The records below hold a stretch from the line with "ATOM 194 C CA" through the line with "ATOM 202 C C"; return exactly those lines, ends included, and nothing more.

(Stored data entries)
══════════

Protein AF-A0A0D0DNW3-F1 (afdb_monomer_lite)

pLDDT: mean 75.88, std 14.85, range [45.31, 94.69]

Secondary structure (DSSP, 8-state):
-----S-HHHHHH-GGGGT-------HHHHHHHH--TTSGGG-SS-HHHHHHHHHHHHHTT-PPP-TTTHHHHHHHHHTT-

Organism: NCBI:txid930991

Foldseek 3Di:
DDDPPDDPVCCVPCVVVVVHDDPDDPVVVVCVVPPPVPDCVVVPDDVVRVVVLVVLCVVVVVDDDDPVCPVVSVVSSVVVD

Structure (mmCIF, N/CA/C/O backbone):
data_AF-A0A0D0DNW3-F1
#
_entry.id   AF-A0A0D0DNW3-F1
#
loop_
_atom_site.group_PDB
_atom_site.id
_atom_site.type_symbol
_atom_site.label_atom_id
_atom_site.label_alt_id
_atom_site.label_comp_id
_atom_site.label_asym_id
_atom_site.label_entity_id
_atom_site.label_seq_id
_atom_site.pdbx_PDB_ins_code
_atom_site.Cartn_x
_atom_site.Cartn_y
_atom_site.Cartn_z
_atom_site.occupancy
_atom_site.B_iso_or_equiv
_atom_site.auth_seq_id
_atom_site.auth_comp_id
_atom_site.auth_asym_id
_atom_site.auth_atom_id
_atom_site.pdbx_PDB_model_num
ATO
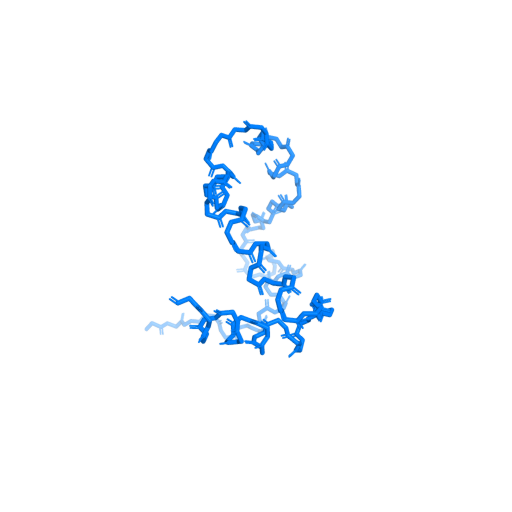M 1 N N . GLN A 1 1 ? -7.962 2.518 -40.402 1.00 45.44 1 GLN A N 1
ATOM 2 C CA . GLN A 1 1 ? -6.933 2.374 -39.352 1.00 45.44 1 GLN A CA 1
ATOM 3 C C . GLN A 1 1 ? -6.858 0.896 -39.006 1.00 45.44 1 GLN A C 1
ATOM 5 O O . GLN A 1 1 ? -7.864 0.348 -38.581 1.00 45.44 1 GLN A O 1
ATO
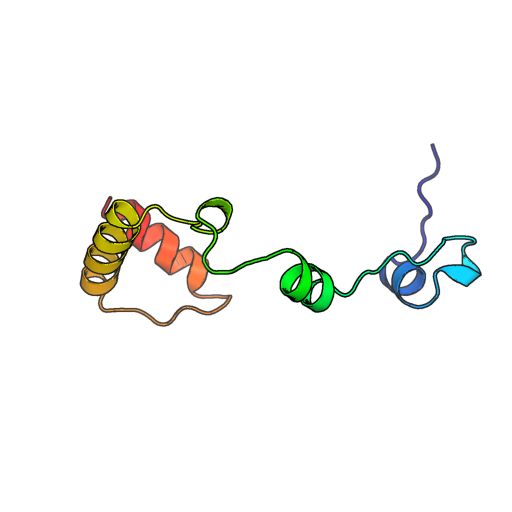M 10 N N . VAL A 1 2 ? -5.744 0.230 -39.308 1.00 45.31 2 VAL A N 1
ATOM 11 C CA . VAL A 1 2 ? -5.577 -1.211 -39.066 1.00 45.31 2 VAL A CA 1
ATOM 12 C C . VAL A 1 2 ? -4.704 -1.346 -37.826 1.00 45.31 2 VAL A C 1
ATOM 14 O O . VAL A 1 2 ? -3.532 -0.986 -37.865 1.00 45.31 2 VAL A O 1
ATOM 17 N N . LEU A 1 3 ? -5.284 -1.788 -36.710 1.00 55.62 3 LEU A N 1
ATOM 18 C CA . LEU A 1 3 ? -4.496 -2.229 -35.559 1.00 55.62 3 LEU A CA 1
ATOM 19 C C . LEU A 1 3 ? -3.820 -3.561 -35.922 1.00 55.62 3 LEU A C 1
ATOM 21 O O . LEU A 1 3 ? -4.456 -4.382 -36.590 1.00 55.62 3 LEU A O 1
ATOM 25 N N . PRO A 1 4 ? -2.559 -3.804 -35.531 1.00 53.22 4 PRO A N 1
ATOM 26 C CA . PRO A 1 4 ? -1.931 -5.097 -35.758 1.00 53.22 4 PRO A CA 1
ATOM 27 C C . PRO A 1 4 ? -2.696 -6.147 -34.945 1.00 53.22 4 PRO A C 1
ATOM 29 O O . PRO A 1 4 ? -2.678 -6.134 -33.720 1.00 53.22 4 PRO A O 1
ATOM 32 N N . HIS A 1 5 ? -3.395 -7.047 -35.639 1.00 55.59 5 HIS A N 1
ATOM 33 C CA . HIS A 1 5 ? -4.188 -8.139 -35.056 1.00 55.59 5 HIS A CA 1
ATOM 34 C C . HIS A 1 5 ? -3.294 -9.298 -34.560 1.00 55.59 5 HIS A C 1
ATOM 36 O O . HIS A 1 5 ? -3.679 -10.464 -34.616 1.00 55.59 5 HIS A O 1
ATOM 42 N N . GLY A 1 6 ? -2.068 -8.997 -34.130 1.00 55.38 6 GLY A N 1
ATOM 43 C CA . GLY A 1 6 ? -1.166 -9.979 -33.544 1.00 55.38 6 GLY A CA 1
ATOM 44 C C . GLY A 1 6 ? -1.573 -10.262 -32.103 1.00 55.38 6 GLY A C 1
ATOM 45 O O . GLY A 1 6 ? -1.926 -9.345 -31.364 1.00 55.38 6 GLY A O 1
ATOM 46 N N . ILE A 1 7 ? -1.515 -11.532 -31.701 1.00 56.78 7 ILE A N 1
ATOM 47 C CA . ILE A 1 7 ? -1.663 -11.937 -30.300 1.00 56.78 7 ILE A CA 1
ATOM 48 C C . ILE A 1 7 ? -0.647 -11.123 -29.489 1.00 56.78 7 ILE A C 1
ATOM 50 O O . ILE A 1 7 ? 0.549 -11.167 -29.776 1.00 56.78 7 ILE A O 1
ATOM 54 N N . LEU A 1 8 ? -1.124 -10.353 -28.508 1.00 55.44 8 LEU A N 1
ATOM 55 C CA . LEU A 1 8 ? -0.314 -9.399 -27.738 1.00 55.44 8 LEU A CA 1
ATOM 56 C C . LEU A 1 8 ? 0.949 -10.049 -27.140 1.00 55.44 8 LEU A C 1
ATOM 58 O O . LEU A 1 8 ? 2.005 -9.422 -27.072 1.00 55.44 8 LEU A O 1
ATOM 62 N N . GLU A 1 9 ? 0.857 -11.330 -26.776 1.00 52.88 9 GLU A N 1
ATOM 63 C CA . GLU A 1 9 ? 1.980 -12.122 -26.268 1.00 52.88 9 GLU A CA 1
ATOM 64 C C . GLU A 1 9 ? 3.110 -12.312 -27.289 1.00 52.88 9 GLU A C 1
ATOM 66 O O . GLU A 1 9 ? 4.274 -12.272 -26.901 1.00 52.88 9 GLU A O 1
ATOM 71 N N . LEU A 1 10 ? 2.804 -12.459 -28.584 1.00 53.03 10 LEU A N 1
ATOM 72 C CA . LEU A 1 10 ? 3.795 -12.698 -29.644 1.00 53.03 10 LEU A CA 1
ATOM 73 C C . LEU A 1 10 ? 4.587 -11.435 -29.993 1.00 53.03 10 LEU A C 1
ATOM 75 O O . LEU A 1 10 ? 5.803 -11.499 -30.154 1.00 53.03 10 LEU A O 1
ATOM 79 N N . VAL A 1 11 ? 3.934 -10.269 -30.002 1.00 55.66 11 VAL A N 1
ATOM 80 C CA . VAL A 1 11 ? 4.631 -8.971 -30.102 1.00 55.66 11 VAL A CA 1
ATOM 81 C C . VAL A 1 11 ? 5.523 -8.751 -28.875 1.00 55.66 11 VAL A C 1
ATOM 83 O O . VAL A 1 11 ? 6.578 -8.129 -28.964 1.00 55.66 11 VAL A O 1
ATOM 86 N N . HIS A 1 12 ? 5.125 -9.295 -27.721 1.00 56.97 12 HIS A N 1
ATOM 87 C CA . HIS A 1 12 ? 5.913 -9.232 -26.501 1.00 56.97 12 HIS A CA 1
ATOM 88 C C . HIS A 1 12 ? 7.104 -10.213 -26.513 1.00 56.97 12 HIS A C 1
ATOM 90 O O . HIS A 1 12 ? 8.147 -9.882 -25.966 1.00 56.97 12 HIS A O 1
ATOM 96 N N . THR A 1 13 ? 7.006 -11.405 -27.095 1.00 63.97 13 THR A N 1
ATOM 97 C CA . THR A 1 13 ? 8.117 -12.382 -27.063 1.00 63.97 13 THR A CA 1
ATOM 98 C C . THR A 1 13 ? 9.078 -12.255 -28.239 1.00 63.97 13 THR A C 1
ATOM 100 O O . THR A 1 13 ? 10.269 -12.496 -28.054 1.00 63.97 13 THR A O 1
ATOM 103 N N . SER A 1 14 ? 8.591 -11.816 -29.402 1.00 63.47 14 SER A N 1
ATOM 104 C CA . SER A 1 14 ? 9.383 -11.704 -30.632 1.00 63.47 14 SER A CA 1
ATOM 105 C C . SER A 1 14 ? 9.055 -10.418 -31.408 1.00 63.47 14 SER A C 1
ATOM 107 O O . SER A 1 14 ? 8.538 -10.467 -32.524 1.00 63.47 14 SER A O 1
ATOM 109 N N . PRO A 1 15 ? 9.350 -9.230 -30.852 1.00 62.53 15 PRO A N 1
ATOM 110 C CA . PRO A 1 15 ? 9.024 -7.948 -31.488 1.00 62.53 15 PRO A CA 1
ATOM 111 C C . PRO A 1 15 ? 9.702 -7.755 -32.858 1.00 62.53 15 PRO A C 1
ATOM 113 O O . PRO A 1 15 ? 9.126 -7.122 -33.746 1.00 62.53 15 PRO A O 1
ATOM 116 N N . GLY A 1 16 ? 10.874 -8.369 -33.066 1.00 63.59 16 GLY A N 1
ATOM 117 C CA . GLY A 1 16 ? 11.605 -8.329 -34.337 1.00 63.59 16 GLY A CA 1
ATOM 118 C C . GLY A 1 16 ? 10.838 -8.929 -35.520 1.00 63.59 16 GLY A C 1
ATOM 119 O O . GLY A 1 16 ? 10.917 -8.388 -36.622 1.00 63.59 16 GLY A O 1
ATOM 120 N N . ASP A 1 17 ? 10.020 -9.960 -35.287 1.00 72.00 17 ASP A N 1
ATOM 121 C CA . ASP A 1 17 ? 9.211 -10.612 -36.331 1.00 72.00 17 ASP A CA 1
ATOM 122 C C . ASP A 1 17 ? 8.090 -9.701 -36.860 1.00 72.00 17 ASP A C 1
ATOM 124 O O . ASP A 1 17 ? 7.543 -9.923 -37.940 1.00 72.00 17 ASP A O 1
ATOM 128 N N . TYR A 1 18 ? 7.776 -8.634 -36.121 1.00 66.62 18 TYR A N 1
ATOM 129 C CA . TYR A 1 18 ? 6.762 -7.639 -36.468 1.00 66.62 18 TYR A CA 1
ATOM 130 C C . TYR A 1 18 ? 7.364 -6.275 -36.832 1.00 66.62 18 TYR A C 1
ATOM 132 O O . TYR A 1 18 ? 6.636 -5.286 -36.922 1.00 66.62 18 TYR A O 1
ATOM 140 N N . GLY A 1 19 ? 8.687 -6.197 -37.026 1.00 65.50 19 GLY A N 1
ATOM 141 C CA . GLY A 1 19 ? 9.385 -4.937 -37.294 1.00 65.50 19 GLY A CA 1
ATOM 142 C C . GLY A 1 19 ? 9.306 -3.935 -36.136 1.00 65.50 19 GLY A C 1
ATOM 143 O O . GLY A 1 19 ? 9.516 -2.740 -36.344 1.00 65.50 19 GLY A O 1
ATOM 144 N N . ALA A 1 20 ? 8.982 -4.403 -34.927 1.00 65.19 20 ALA A N 1
ATOM 145 C CA . ALA A 1 20 ? 8.918 -3.594 -33.723 1.00 65.19 20 ALA A CA 1
ATOM 146 C C . ALA A 1 20 ? 10.249 -3.662 -32.961 1.00 65.19 20 ALA A C 1
ATOM 148 O O . ALA A 1 20 ? 10.897 -4.705 -32.876 1.00 65.19 20 ALA A O 1
ATOM 149 N N . LEU A 1 21 ? 10.654 -2.533 -32.384 1.00 63.12 21 LEU A N 1
ATOM 150 C CA . LEU A 1 21 ? 11.796 -2.463 -31.476 1.00 63.12 21 LEU A CA 1
ATOM 151 C C . LEU A 1 21 ? 11.343 -2.867 -30.067 1.00 63.12 21 LEU A C 1
ATOM 153 O O . LEU A 1 21 ? 10.337 -2.352 -29.573 1.00 63.12 21 LEU A O 1
ATOM 157 N N . ASP A 1 22 ? 12.082 -3.770 -29.415 1.00 65.12 22 ASP A N 1
ATOM 158 C CA . ASP A 1 22 ? 11.831 -4.101 -28.010 1.00 65.12 22 ASP A CA 1
ATOM 159 C C . ASP A 1 22 ? 12.414 -3.011 -27.112 1.00 65.12 22 ASP A C 1
ATOM 161 O O . ASP A 1 22 ? 13.629 -2.884 -26.964 1.00 65.12 22 ASP A O 1
ATOM 165 N N . PHE A 1 23 ? 11.537 -2.213 -26.512 1.00 63.94 23 PHE A N 1
ATOM 166 C CA . PHE A 1 23 ? 11.910 -1.210 -25.516 1.00 63.94 23 PHE A CA 1
ATOM 167 C C . PHE A 1 23 ? 11.537 -1.636 -24.100 1.00 63.94 23 PHE A C 1
ATOM 169 O O . PHE A 1 23 ? 11.376 -0.779 -23.229 1.00 63.94 23 PHE A O 1
ATOM 176 N N . LYS A 1 24 ? 11.376 -2.938 -23.831 1.00 64.12 24 LYS A N 1
ATOM 177 C CA . LYS A 1 24 ? 11.183 -3.394 -22.455 1.00 64.12 24 LYS A CA 1
ATOM 178 C C . LYS A 1 24 ? 12.414 -3.131 -21.629 1.00 64.12 24 LYS A C 1
ATOM 180 O O . LYS A 1 24 ? 13.336 -3.935 -21.536 1.00 64.12 24 LYS A O 1
ATOM 185 N N . MET A 1 25 ? 12.375 -1.995 -20.959 1.00 61.88 25 MET A N 1
ATOM 186 C CA . MET A 1 25 ? 13.205 -1.793 -19.804 1.00 61.88 25 MET A CA 1
ATOM 187 C C . MET A 1 25 ? 12.616 -2.616 -18.659 1.00 61.88 25 MET A C 1
ATOM 189 O O . MET A 1 25 ? 11.431 -2.461 -18.348 1.00 61.88 25 MET A O 1
ATOM 193 N N . PRO A 1 26 ? 13.411 -3.493 -18.027 1.00 64.88 26 PRO A N 1
ATOM 194 C CA . PRO A 1 26 ? 12.973 -4.174 -16.826 1.00 64.88 26 PRO A CA 1
ATOM 195 C C . PRO A 1 26 ? 12.612 -3.110 -15.792 1.00 64.88 26 PRO A C 1
ATOM 197 O O . PRO A 1 26 ? 13.463 -2.315 -15.386 1.00 64.88 26 PRO A O 1
ATOM 200 N N . VAL A 1 27 ? 11.338 -3.079 -15.401 1.00 63.38 27 VAL A N 1
ATOM 201 C CA . VAL A 1 27 ? 10.786 -2.073 -14.481 1.00 63.38 27 VAL A CA 1
ATOM 202 C C . VAL A 1 27 ? 11.608 -2.038 -13.193 1.00 63.38 27 VAL A C 1
ATOM 204 O O . VAL A 1 27 ? 11.971 -0.964 -12.730 1.00 63.38 27 VAL A O 1
ATOM 207 N N . ASP A 1 28 ? 12.052 -3.199 -12.709 1.00 65.38 28 ASP A N 1
ATOM 208 C CA . ASP A 1 28 ? 12.933 -3.323 -11.543 1.00 65.38 28 ASP A CA 1
ATOM 209 C C . ASP A 1 28 ? 14.268 -2.579 -11.683 1.00 65.38 28 ASP A C 1
ATOM 211 O O . ASP A 1 28 ? 14.800 -2.060 -10.701 1.00 65.38 28 ASP A O 1
ATOM 215 N N . HIS A 1 29 ? 14.840 -2.521 -12.887 1.00 67.56 29 HIS A N 1
ATOM 216 C CA . HIS A 1 29 ? 16.108 -1.835 -13.133 1.00 67.56 29 HIS A CA 1
ATOM 217 C C . HIS A 1 29 ? 15.925 -0.317 -13.145 1.00 67.56 29 HIS A C 1
ATOM 219 O O . HIS A 1 29 ? 16.696 0.405 -12.515 1.00 67.56 29 HIS A O 1
ATOM 225 N N . VAL A 1 30 ? 14.861 0.159 -13.794 1.00 66.38 30 VAL A N 1
ATOM 226 C CA . VAL A 1 30 ? 14.489 1.580 -13.811 1.00 66.38 30 VAL A CA 1
ATOM 227 C C . VAL A 1 30 ? 14.154 2.048 -12.398 1.00 66.38 30 VAL A C 1
ATOM 229 O O . VAL A 1 30 ? 14.655 3.081 -11.959 1.00 66.38 30 VAL A O 1
ATOM 232 N N . CYS A 1 31 ? 13.389 1.248 -11.652 1.00 65.81 31 CYS A N 1
ATOM 233 C CA . CYS A 1 31 ? 13.084 1.507 -10.254 1.00 65.81 31 CYS A CA 1
ATOM 234 C C . CYS A 1 31 ? 14.371 1.642 -9.430 1.00 65.81 31 CYS A C 1
ATOM 236 O O . CYS A 1 31 ? 14.573 2.656 -8.779 1.00 65.81 31 CYS A O 1
ATOM 238 N N . LYS A 1 32 ? 15.315 0.700 -9.524 1.00 68.50 32 LYS A N 1
ATOM 239 C CA . LYS A 1 32 ? 16.575 0.775 -8.759 1.00 68.50 32 LYS A CA 1
ATOM 240 C C . LYS A 1 32 ? 17.444 1.993 -9.089 1.00 68.50 32 LYS A C 1
ATOM 242 O O . LYS A 1 32 ? 18.155 2.474 -8.212 1.00 68.50 32 LYS A O 1
ATOM 247 N N . ILE A 1 33 ? 17.423 2.469 -10.334 1.00 73.50 33 ILE A N 1
ATOM 248 C CA . ILE A 1 33 ? 18.269 3.588 -10.775 1.00 73.50 33 ILE A CA 1
ATOM 249 C C . ILE A 1 33 ? 17.641 4.938 -10.425 1.00 73.50 33 ILE A C 1
ATOM 251 O O . ILE A 1 33 ? 18.342 5.850 -9.983 1.00 73.50 33 ILE A O 1
ATOM 255 N N . TYR A 1 34 ? 16.332 5.076 -10.630 1.00 67.38 34 TYR A N 1
ATOM 256 C CA . TYR A 1 34 ? 15.651 6.369 -10.566 1.00 67.38 34 TYR A CA 1
ATOM 257 C C . TYR A 1 34 ? 14.799 6.551 -9.308 1.00 67.38 34 TYR A C 1
ATOM 259 O O . TYR A 1 34 ? 14.524 7.685 -8.916 1.00 67.38 34 TYR A O 1
ATOM 267 N N . ILE A 1 35 ? 14.413 5.464 -8.638 1.00 69.88 35 ILE A N 1
ATOM 268 C CA . ILE A 1 35 ? 13.626 5.512 -7.406 1.00 69.88 35 ILE A CA 1
ATOM 269 C C . ILE A 1 35 ? 14.578 5.483 -6.218 1.00 69.88 35 ILE A C 1
ATOM 271 O O . ILE A 1 35 ? 14.993 4.439 -5.719 1.00 69.88 35 ILE A O 1
ATOM 275 N N . LYS A 1 36 ? 14.902 6.672 -5.711 1.00 72.12 36 LYS A N 1
ATOM 276 C CA . LYS A 1 36 ? 15.370 6.796 -4.331 1.00 72.12 36 LYS A CA 1
ATOM 277 C C . LYS A 1 36 ? 14.161 6.603 -3.426 1.00 72.12 36 LYS A C 1
ATOM 279 O O . LYS A 1 36 ? 13.355 7.517 -3.314 1.00 72.12 36 LYS A O 1
ATOM 284 N N . HIS A 1 37 ? 14.053 5.452 -2.765 1.00 64.00 37 HIS A N 1
ATOM 285 C CA . HIS A 1 37 ? 12.959 5.155 -1.824 1.00 64.00 37 HIS A CA 1
ATOM 286 C C . HIS A 1 37 ? 12.782 6.210 -0.718 1.00 64.00 37 HIS A C 1
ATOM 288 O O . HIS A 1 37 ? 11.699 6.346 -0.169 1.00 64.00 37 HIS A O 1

══════════

» ANSWER TO THIS EXERCISE:
ATOM 194 C CA . PRO A 1 26 ? 12.973 -4.174 -16.826 1.00 64.88 26 PRO A CA 1
ATOM 195 C C . PRO A 1 26 ? 12.612 -3.110 -15.792 1.00 64.88 26 PRO A C 1
ATOM 197 O O . PRO A 1 26 ? 13.463 -2.315 -15.386 1.00 64.88 26 PRO A O 1
ATOM 200 N N . VAL A 1 27 ? 11.338 -3.079 -15.401 1.00 63.38 27 VAL A N 1
ATOM 201 C CA . VAL A 1 27 ? 10.786 -2.073 -14.481 1.00 63.38 27 VAL A CA 1
ATOM 202 C C . VAL A 1 27 ? 11.608 -2.038 -13.193 1.00 63.38 27 VAL A C 1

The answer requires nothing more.